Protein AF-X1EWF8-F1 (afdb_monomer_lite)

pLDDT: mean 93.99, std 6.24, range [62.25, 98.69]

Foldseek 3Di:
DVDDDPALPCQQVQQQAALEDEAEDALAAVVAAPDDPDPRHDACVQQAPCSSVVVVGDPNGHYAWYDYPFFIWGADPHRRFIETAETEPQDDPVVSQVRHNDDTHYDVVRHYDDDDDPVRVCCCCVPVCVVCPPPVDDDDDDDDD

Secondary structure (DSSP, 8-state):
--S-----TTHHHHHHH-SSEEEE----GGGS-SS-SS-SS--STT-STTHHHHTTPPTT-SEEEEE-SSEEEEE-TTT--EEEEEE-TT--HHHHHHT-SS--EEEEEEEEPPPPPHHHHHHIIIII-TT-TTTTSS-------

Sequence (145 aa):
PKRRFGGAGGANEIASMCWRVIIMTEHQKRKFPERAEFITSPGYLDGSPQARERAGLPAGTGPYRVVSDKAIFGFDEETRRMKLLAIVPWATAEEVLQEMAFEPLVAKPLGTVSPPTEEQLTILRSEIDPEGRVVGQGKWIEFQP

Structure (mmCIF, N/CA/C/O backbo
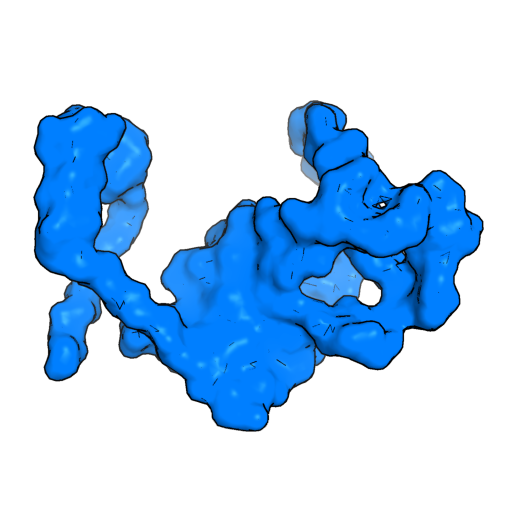ne):
data_AF-X1EWF8-F1
#
_entry.id   AF-X1EWF8-F1
#
loop_
_atom_site.group_PDB
_atom_site.id
_atom_site.type_symbol
_atom_site.label_atom_id
_atom_site.label_alt_id
_atom_site.label_comp_id
_atom_site.label_asym_id
_atom_site.label_entity_id
_atom_site.label_seq_id
_atom_site.pdbx_PDB_ins_code
_atom_site.Cartn_x
_atom_site.Cartn_y
_atom_site.Cartn_z
_atom_site.occupancy
_atom_site.B_iso_or_equiv
_atom_site.auth_seq_id
_atom_site.auth_comp_id
_atom_site.auth_asym_id
_atom_site.auth_atom_id
_atom_site.pdbx_PDB_model_num
ATOM 1 N N . PRO A 1 1 ? -2.073 18.170 -20.058 1.00 77.94 1 PRO A N 1
ATOM 2 C CA . PRO A 1 1 ? -2.816 17.032 -19.453 1.00 77.94 1 PRO A CA 1
ATOM 3 C C . PRO A 1 1 ? -4.311 17.376 -19.378 1.00 77.94 1 PRO A C 1
ATOM 5 O O . PRO A 1 1 ? -4.629 18.554 -19.255 1.00 77.94 1 PRO A O 1
ATOM 8 N N . LYS A 1 2 ? -5.213 16.384 -19.440 1.00 89.50 2 LYS A N 1
ATOM 9 C CA . LYS A 1 2 ? -6.673 16.611 -19.360 1.00 89.50 2 LYS A CA 1
ATOM 10 C C . LYS A 1 2 ? -7.113 17.182 -18.002 1.00 89.50 2 LYS A C 1
ATOM 12 O O . LYS A 1 2 ? -8.047 17.971 -17.938 1.00 89.50 2 LYS A O 1
ATOM 17 N N . ARG A 1 3 ? -6.419 16.812 -16.918 1.00 92.06 3 ARG A N 1
ATOM 18 C CA . ARG A 1 3 ? -6.585 17.377 -15.569 1.00 92.06 3 ARG A CA 1
ATOM 19 C C . ARG A 1 3 ? -5.218 17.541 -14.906 1.00 92.06 3 ARG A C 1
ATOM 21 O O . ARG A 1 3 ? -4.356 16.679 -15.067 1.00 92.06 3 ARG A O 1
ATOM 28 N N . ARG A 1 4 ? -5.005 18.641 -14.179 1.00 91.38 4 ARG A N 1
ATOM 29 C CA . ARG A 1 4 ? -3.777 18.897 -13.411 1.00 91.38 4 ARG A CA 1
ATOM 30 C C . ARG A 1 4 ? -4.045 18.676 -11.922 1.00 91.38 4 ARG A C 1
ATOM 32 O O . ARG A 1 4 ? -5.018 19.197 -11.393 1.00 91.38 4 ARG A O 1
ATOM 39 N N . PHE A 1 5 ? -3.170 17.911 -11.276 1.00 91.44 5 PHE A N 1
ATOM 40 C CA . PHE A 1 5 ? -3.140 17.710 -9.824 1.00 91.44 5 PHE A CA 1
ATOM 41 C C . PHE A 1 5 ? -1.953 18.467 -9.203 1.00 91.44 5 PHE A C 1
ATOM 43 O O . PHE A 1 5 ? -1.126 19.014 -9.936 1.00 91.44 5 PHE A O 1
ATOM 50 N N . GLY A 1 6 ? -1.855 18.467 -7.868 1.00 91.00 6 GLY A N 1
ATOM 51 C CA . GLY A 1 6 ? -0.823 19.185 -7.099 1.00 91.00 6 GLY A CA 1
ATOM 52 C C . GLY A 1 6 ? 0.630 18.761 -7.366 1.00 91.00 6 GLY A C 1
ATOM 53 O O . GLY A 1 6 ? 1.550 19.439 -6.925 1.00 91.00 6 GLY A O 1
ATOM 54 N N . GLY A 1 7 ? 0.852 17.688 -8.131 1.00 90.25 7 GLY A N 1
ATOM 55 C CA . GLY A 1 7 ? 2.179 17.147 -8.427 1.00 90.25 7 GLY A CA 1
ATOM 56 C C . GLY A 1 7 ? 2.592 16.056 -7.441 1.00 90.25 7 GLY A C 1
ATOM 57 O O . GLY A 1 7 ? 1.756 15.536 -6.708 1.00 90.25 7 GLY A O 1
ATOM 58 N N . ALA A 1 8 ? 3.872 15.680 -7.465 1.00 92.00 8 ALA A N 1
ATOM 59 C CA . ALA A 1 8 ? 4.395 14.607 -6.617 1.00 92.00 8 ALA A CA 1
ATOM 60 C C . ALA A 1 8 ? 4.528 15.016 -5.138 1.00 92.00 8 ALA A C 1
ATOM 62 O O . ALA A 1 8 ? 4.450 14.159 -4.261 1.00 92.00 8 ALA A O 1
ATOM 63 N N . GLY A 1 9 ? 4.733 16.310 -4.852 1.00 93.38 9 GLY A N 1
ATOM 64 C CA . GLY A 1 9 ? 5.188 16.738 -3.525 1.00 93.38 9 GLY A CA 1
ATOM 65 C C . GLY A 1 9 ? 6.462 15.980 -3.131 1.00 93.38 9 GLY A C 1
ATOM 66 O O . GLY A 1 9 ? 7.280 15.696 -3.999 1.00 93.38 9 GLY A O 1
ATOM 67 N N . GLY A 1 10 ? 6.575 15.589 -1.858 1.00 95.94 10 GLY A N 1
ATOM 68 C CA . GLY A 1 10 ? 7.660 14.729 -1.357 1.00 95.94 10 GLY A CA 1
ATOM 69 C C . GLY A 1 10 ? 7.449 13.220 -1.577 1.00 95.94 10 GLY A C 1
ATOM 70 O O . GLY A 1 10 ? 8.207 12.393 -1.071 1.00 95.94 10 GLY A O 1
ATOM 71 N N . ALA A 1 11 ? 6.370 12.819 -2.264 1.00 96.62 11 ALA A N 1
ATOM 72 C CA . ALA A 1 11 ? 6.046 11.403 -2.437 1.00 96.62 11 ALA A CA 1
ATOM 73 C C . ALA A 1 11 ? 6.999 10.696 -3.411 1.00 96.62 11 ALA A C 1
ATOM 75 O O . ALA A 1 11 ? 7.035 9.463 -3.438 1.00 96.62 11 ALA A O 1
ATOM 76 N N . ASN A 1 12 ? 7.739 11.441 -4.238 1.00 96.88 12 ASN A N 1
ATOM 77 C CA . ASN A 1 12 ? 8.758 10.856 -5.099 1.00 96.88 12 ASN A CA 1
ATOM 78 C C . ASN A 1 12 ? 9.942 10.366 -4.263 1.00 96.88 12 ASN A C 1
ATOM 80 O O . ASN A 1 12 ? 10.335 9.213 -4.383 1.00 96.88 12 ASN A O 1
ATOM 84 N N . GLU A 1 13 ? 10.453 11.212 -3.376 1.00 96.81 13 GLU A N 1
ATOM 85 C CA . GLU A 1 13 ? 11.603 10.945 -2.520 1.00 96.81 13 GLU A CA 1
ATOM 86 C C . GLU A 1 13 ? 11.313 9.769 -1.586 1.00 96.81 13 GLU A C 1
ATOM 88 O O . GLU A 1 13 ? 12.127 8.854 -1.478 1.00 96.81 13 GLU A O 1
ATOM 93 N N . ILE A 1 14 ? 10.113 9.730 -0.995 1.00 97.62 14 ILE A N 1
ATOM 94 C CA . ILE A 1 14 ? 9.658 8.602 -0.169 1.00 97.62 14 ILE A CA 1
ATOM 95 C C . ILE A 1 14 ? 9.657 7.303 -0.988 1.00 97.62 14 ILE A C 1
ATOM 97 O O . ILE A 1 14 ? 10.243 6.304 -0.574 1.00 97.62 14 ILE A O 1
ATOM 101 N N . ALA A 1 15 ? 9.033 7.308 -2.170 1.00 97.56 15 ALA A N 1
ATOM 102 C CA . ALA A 1 15 ? 8.951 6.125 -3.030 1.00 97.56 15 ALA A CA 1
ATOM 103 C C . ALA A 1 15 ? 10.308 5.679 -3.599 1.00 97.56 15 ALA A C 1
ATOM 105 O O . ALA A 1 15 ? 10.506 4.495 -3.888 1.00 97.56 15 ALA A O 1
ATOM 106 N N . SER A 1 16 ? 11.240 6.614 -3.754 1.00 97.69 16 SER A N 1
ATOM 107 C CA . SER A 1 16 ? 12.586 6.359 -4.258 1.00 97.69 16 SER A CA 1
ATOM 108 C C . SER A 1 16 ? 13.509 5.805 -3.175 1.00 97.69 16 SER A C 1
ATOM 110 O O . SER A 1 16 ? 14.253 4.871 -3.451 1.00 97.69 16 SER A O 1
ATOM 112 N N . MET A 1 17 ? 13.450 6.342 -1.951 1.00 97.00 17 MET A N 1
ATOM 113 C CA . MET A 1 17 ? 14.503 6.149 -0.945 1.00 97.00 17 MET A CA 1
ATOM 114 C C . MET A 1 17 ? 14.103 5.259 0.235 1.00 97.00 17 MET A C 1
ATOM 116 O O . MET A 1 17 ? 14.977 4.692 0.889 1.00 97.00 17 MET A O 1
ATOM 120 N N . CYS A 1 18 ? 12.812 5.120 0.547 1.00 97.69 18 CYS A N 1
ATOM 121 C CA . CYS A 1 18 ? 12.394 4.324 1.698 1.00 97.69 18 CYS A CA 1
ATOM 122 C C . CYS A 1 18 ? 12.436 2.818 1.397 1.00 97.69 18 CYS A C 1
ATOM 124 O O . CYS A 1 18 ? 12.000 2.352 0.342 1.00 97.69 18 CYS A O 1
ATOM 126 N N . TRP A 1 19 ? 12.890 2.040 2.383 1.00 96.56 19 TRP A N 1
ATOM 127 C CA . TRP A 1 19 ? 12.968 0.578 2.290 1.00 96.56 19 TRP A CA 1
ATOM 128 C C . TRP A 1 19 ? 11.602 -0.083 2.099 1.00 96.56 19 TRP A C 1
ATOM 130 O O . TRP A 1 19 ? 11.480 -1.086 1.402 1.00 96.56 19 TRP A O 1
ATOM 140 N N . ARG A 1 20 ? 10.564 0.466 2.743 1.00 97.06 20 ARG A N 1
ATOM 141 C CA . ARG A 1 20 ? 9.205 -0.084 2.726 1.00 97.06 20 ARG A CA 1
ATOM 142 C C . ARG A 1 20 ? 8.181 1.038 2.699 1.00 97.06 20 ARG A C 1
ATOM 144 O O . ARG A 1 20 ? 7.948 1.686 3.713 1.00 97.06 20 ARG A O 1
ATOM 151 N N . VAL A 1 21 ? 7.547 1.231 1.548 1.00 97.81 21 VAL A N 1
ATOM 152 C CA . VAL A 1 21 ? 6.494 2.241 1.375 1.00 97.81 21 VAL A CA 1
ATOM 153 C C . VAL A 1 21 ? 5.116 1.594 1.415 1.00 97.81 21 VAL A C 1
ATOM 155 O O . VAL A 1 21 ? 4.868 0.600 0.731 1.00 97.81 21 VAL A O 1
ATOM 158 N N . ILE A 1 22 ? 4.210 2.159 2.210 1.00 98.25 22 ILE A N 1
ATOM 159 C CA . ILE A 1 22 ? 2.795 1.779 2.222 1.00 98.25 22 ILE A CA 1
ATOM 160 C C . ILE A 1 22 ? 2.019 2.829 1.432 1.00 98.25 22 ILE A C 1
ATOM 162 O O . ILE A 1 22 ? 2.100 4.019 1.722 1.00 98.25 22 ILE A O 1
ATOM 166 N N . ILE A 1 23 ? 1.277 2.382 0.423 1.00 97.75 23 ILE A N 1
ATOM 167 C CA . ILE A 1 23 ? 0.425 3.227 -0.412 1.00 97.75 23 ILE A CA 1
ATOM 168 C C . ILE A 1 23 ? -1.008 3.075 0.090 1.00 97.75 23 ILE A C 1
ATOM 170 O O . ILE A 1 23 ? -1.527 1.964 0.130 1.00 97.75 23 ILE A O 1
ATOM 174 N N . MET A 1 24 ? -1.652 4.178 0.461 1.00 96.44 24 MET A N 1
ATOM 175 C CA . MET A 1 24 ? -3.040 4.179 0.926 1.00 96.44 24 MET A CA 1
ATOM 176 C C . MET A 1 24 ? -3.946 4.799 -0.135 1.00 96.44 24 MET A C 1
ATOM 178 O O . MET A 1 24 ? -3.656 5.884 -0.647 1.00 96.44 24
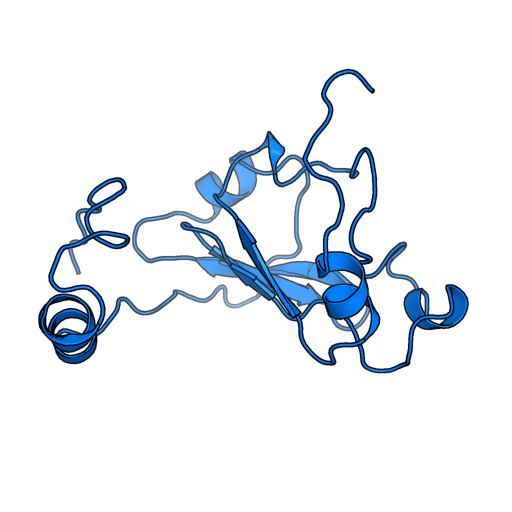 MET A O 1
ATOM 182 N N . THR A 1 25 ? -5.030 4.118 -0.502 1.00 95.06 25 THR A N 1
ATOM 183 C CA . THR A 1 25 ? -5.991 4.646 -1.478 1.00 95.06 25 THR A CA 1
ATOM 184 C C . THR A 1 25 ? -7.366 4.009 -1.325 1.00 95.06 25 THR A C 1
ATOM 186 O O . THR A 1 25 ? -7.463 2.861 -0.917 1.00 95.06 25 THR A O 1
ATOM 189 N N . GLU A 1 26 ? -8.425 4.730 -1.685 1.00 93.50 26 GLU A N 1
ATOM 190 C CA . GLU A 1 26 ? -9.770 4.154 -1.797 1.00 93.50 26 GLU A CA 1
ATOM 191 C C . GLU A 1 26 ? -9.826 3.132 -2.942 1.00 93.50 26 GLU A C 1
ATOM 193 O O . GLU A 1 26 ? -9.268 3.363 -4.025 1.00 93.50 26 GLU A O 1
ATOM 198 N N . HIS A 1 27 ? -10.538 2.029 -2.726 1.00 96.00 27 HIS A N 1
ATOM 199 C CA . HIS A 1 27 ? -10.708 0.961 -3.700 1.00 96.00 27 HIS A CA 1
ATOM 200 C C . HIS A 1 27 ? -11.693 1.392 -4.787 1.00 96.00 27 HIS A C 1
ATOM 202 O O . HIS A 1 27 ? -12.903 1.427 -4.592 1.00 96.00 27 HIS A O 1
ATOM 208 N N . GLN A 1 28 ? -11.158 1.839 -5.925 1.00 95.44 28 GLN A N 1
ATOM 209 C CA . GLN A 1 28 ? -11.940 2.341 -7.057 1.00 95.44 28 GLN A CA 1
ATOM 210 C C . GLN A 1 28 ? -11.236 2.010 -8.372 1.00 95.44 28 GLN A C 1
ATOM 212 O O . GLN A 1 28 ? -10.038 2.260 -8.515 1.00 95.44 28 GLN A O 1
ATOM 217 N N . LYS A 1 29 ? -11.995 1.614 -9.400 1.00 95.00 29 LYS A N 1
ATOM 218 C CA . LYS A 1 29 ? -11.456 1.228 -10.721 1.00 95.00 29 LYS A CA 1
ATOM 219 C C . LYS A 1 29 ? -10.477 2.228 -11.335 1.00 95.00 29 LYS A C 1
ATOM 221 O O . LYS A 1 29 ? -9.437 1.849 -11.859 1.00 95.00 29 LYS A O 1
ATOM 226 N N . ARG A 1 30 ? -10.750 3.529 -11.201 1.00 94.25 30 ARG A N 1
ATOM 227 C CA . ARG A 1 30 ? -9.868 4.605 -11.700 1.00 94.25 30 ARG A CA 1
ATOM 228 C C . ARG A 1 30 ? -8.514 4.709 -10.975 1.00 94.25 30 ARG A C 1
ATOM 230 O O . ARG A 1 30 ? -7.622 5.386 -11.474 1.00 94.25 30 ARG A O 1
ATOM 237 N N . LYS A 1 31 ? -8.391 4.145 -9.768 1.00 95.56 31 LYS A N 1
ATOM 238 C CA . LYS A 1 31 ? -7.178 4.157 -8.928 1.00 95.56 31 LYS A CA 1
ATOM 239 C C . LYS A 1 31 ? -6.290 2.937 -9.165 1.00 95.56 31 LYS A C 1
ATOM 241 O O . LYS A 1 31 ? -5.103 3.006 -8.864 1.00 95.56 31 LYS A O 1
ATOM 246 N N . PHE A 1 32 ? -6.839 1.886 -9.773 1.00 97.38 32 PHE A N 1
ATOM 247 C CA . PHE A 1 32 ? -6.130 0.671 -10.172 1.00 97.38 32 PHE A CA 1
ATOM 248 C C . PHE A 1 32 ? -6.162 0.493 -11.702 1.00 97.38 32 PHE A C 1
ATOM 250 O O . PHE A 1 32 ? -6.728 -0.488 -12.187 1.00 97.38 32 PHE A O 1
ATOM 257 N N . PRO A 1 33 ? -5.608 1.443 -12.486 1.00 96.94 33 PRO A N 1
ATOM 258 C CA . PRO A 1 33 ? -5.536 1.312 -13.937 1.00 96.94 33 PRO A CA 1
ATOM 259 C C . PRO A 1 33 ? -4.504 0.249 -14.341 1.00 96.94 33 PRO A C 1
ATOM 261 O O . PRO A 1 33 ? -3.536 0.025 -13.617 1.00 96.94 33 PRO A O 1
ATOM 264 N N . GLU A 1 34 ? -4.644 -0.338 -15.533 1.00 95.69 34 GLU A N 1
ATOM 265 C CA . GLU A 1 34 ? -3.618 -1.233 -16.102 1.00 95.69 34 GLU A CA 1
ATOM 266 C C . GLU A 1 34 ? -2.253 -0.541 -16.228 1.00 95.69 34 GLU A C 1
ATOM 268 O O . GLU A 1 34 ? -1.204 -1.148 -16.022 1.00 95.69 34 GLU A O 1
ATOM 273 N N . ARG A 1 35 ? -2.264 0.758 -16.549 1.00 95.00 35 ARG A N 1
ATOM 274 C CA . ARG A 1 35 ? -1.067 1.585 -16.680 1.00 95.00 35 ARG A CA 1
ATOM 275 C C . ARG A 1 35 ? -1.333 2.989 -16.156 1.00 95.00 35 ARG A C 1
ATOM 277 O O . ARG A 1 35 ? -2.321 3.623 -16.518 1.00 95.00 35 ARG A O 1
ATOM 284 N N . ALA A 1 36 ? -0.419 3.497 -15.334 1.00 93.88 36 ALA A N 1
ATOM 285 C CA . ALA A 1 36 ? -0.452 4.888 -14.905 1.00 93.88 36 ALA A CA 1
ATOM 286 C C . ALA A 1 36 ? -0.189 5.829 -16.093 1.00 93.88 36 ALA A C 1
ATOM 288 O O . ALA A 1 36 ? 0.765 5.635 -16.848 1.00 93.88 36 ALA A O 1
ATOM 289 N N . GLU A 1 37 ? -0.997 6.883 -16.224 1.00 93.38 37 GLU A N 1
* * * * *
### Goal of the exercise:
Once you reach the line with "ATOM 28 N N" in the data above, copy it and every line after it exactly, up to and including the line with "ATOM 39 N N".

### Exercise response:
ATOM 28 N N . ARG A 1 4 ? -5.005 18.641 -14.179 1.00 91.38 4 ARG A N 1
ATOM 29 C CA . ARG A 1 4 ? -3.777 18.897 -13.411 1.00 91.38 4 ARG A CA 1
ATOM 30 C C . ARG A 1 4 ? -4.045 18.676 -11.922 1.00 91.38 4 ARG A C 1
ATOM 32 O O . ARG A 1 4 ? -5.018 19.197 -11.393 1.00 91.38 4 ARG A O 1
ATOM 39 N N . PHE A 1 5 ? -3.170 17.911 -11.276 1.00 91.44 5 PHE A N 1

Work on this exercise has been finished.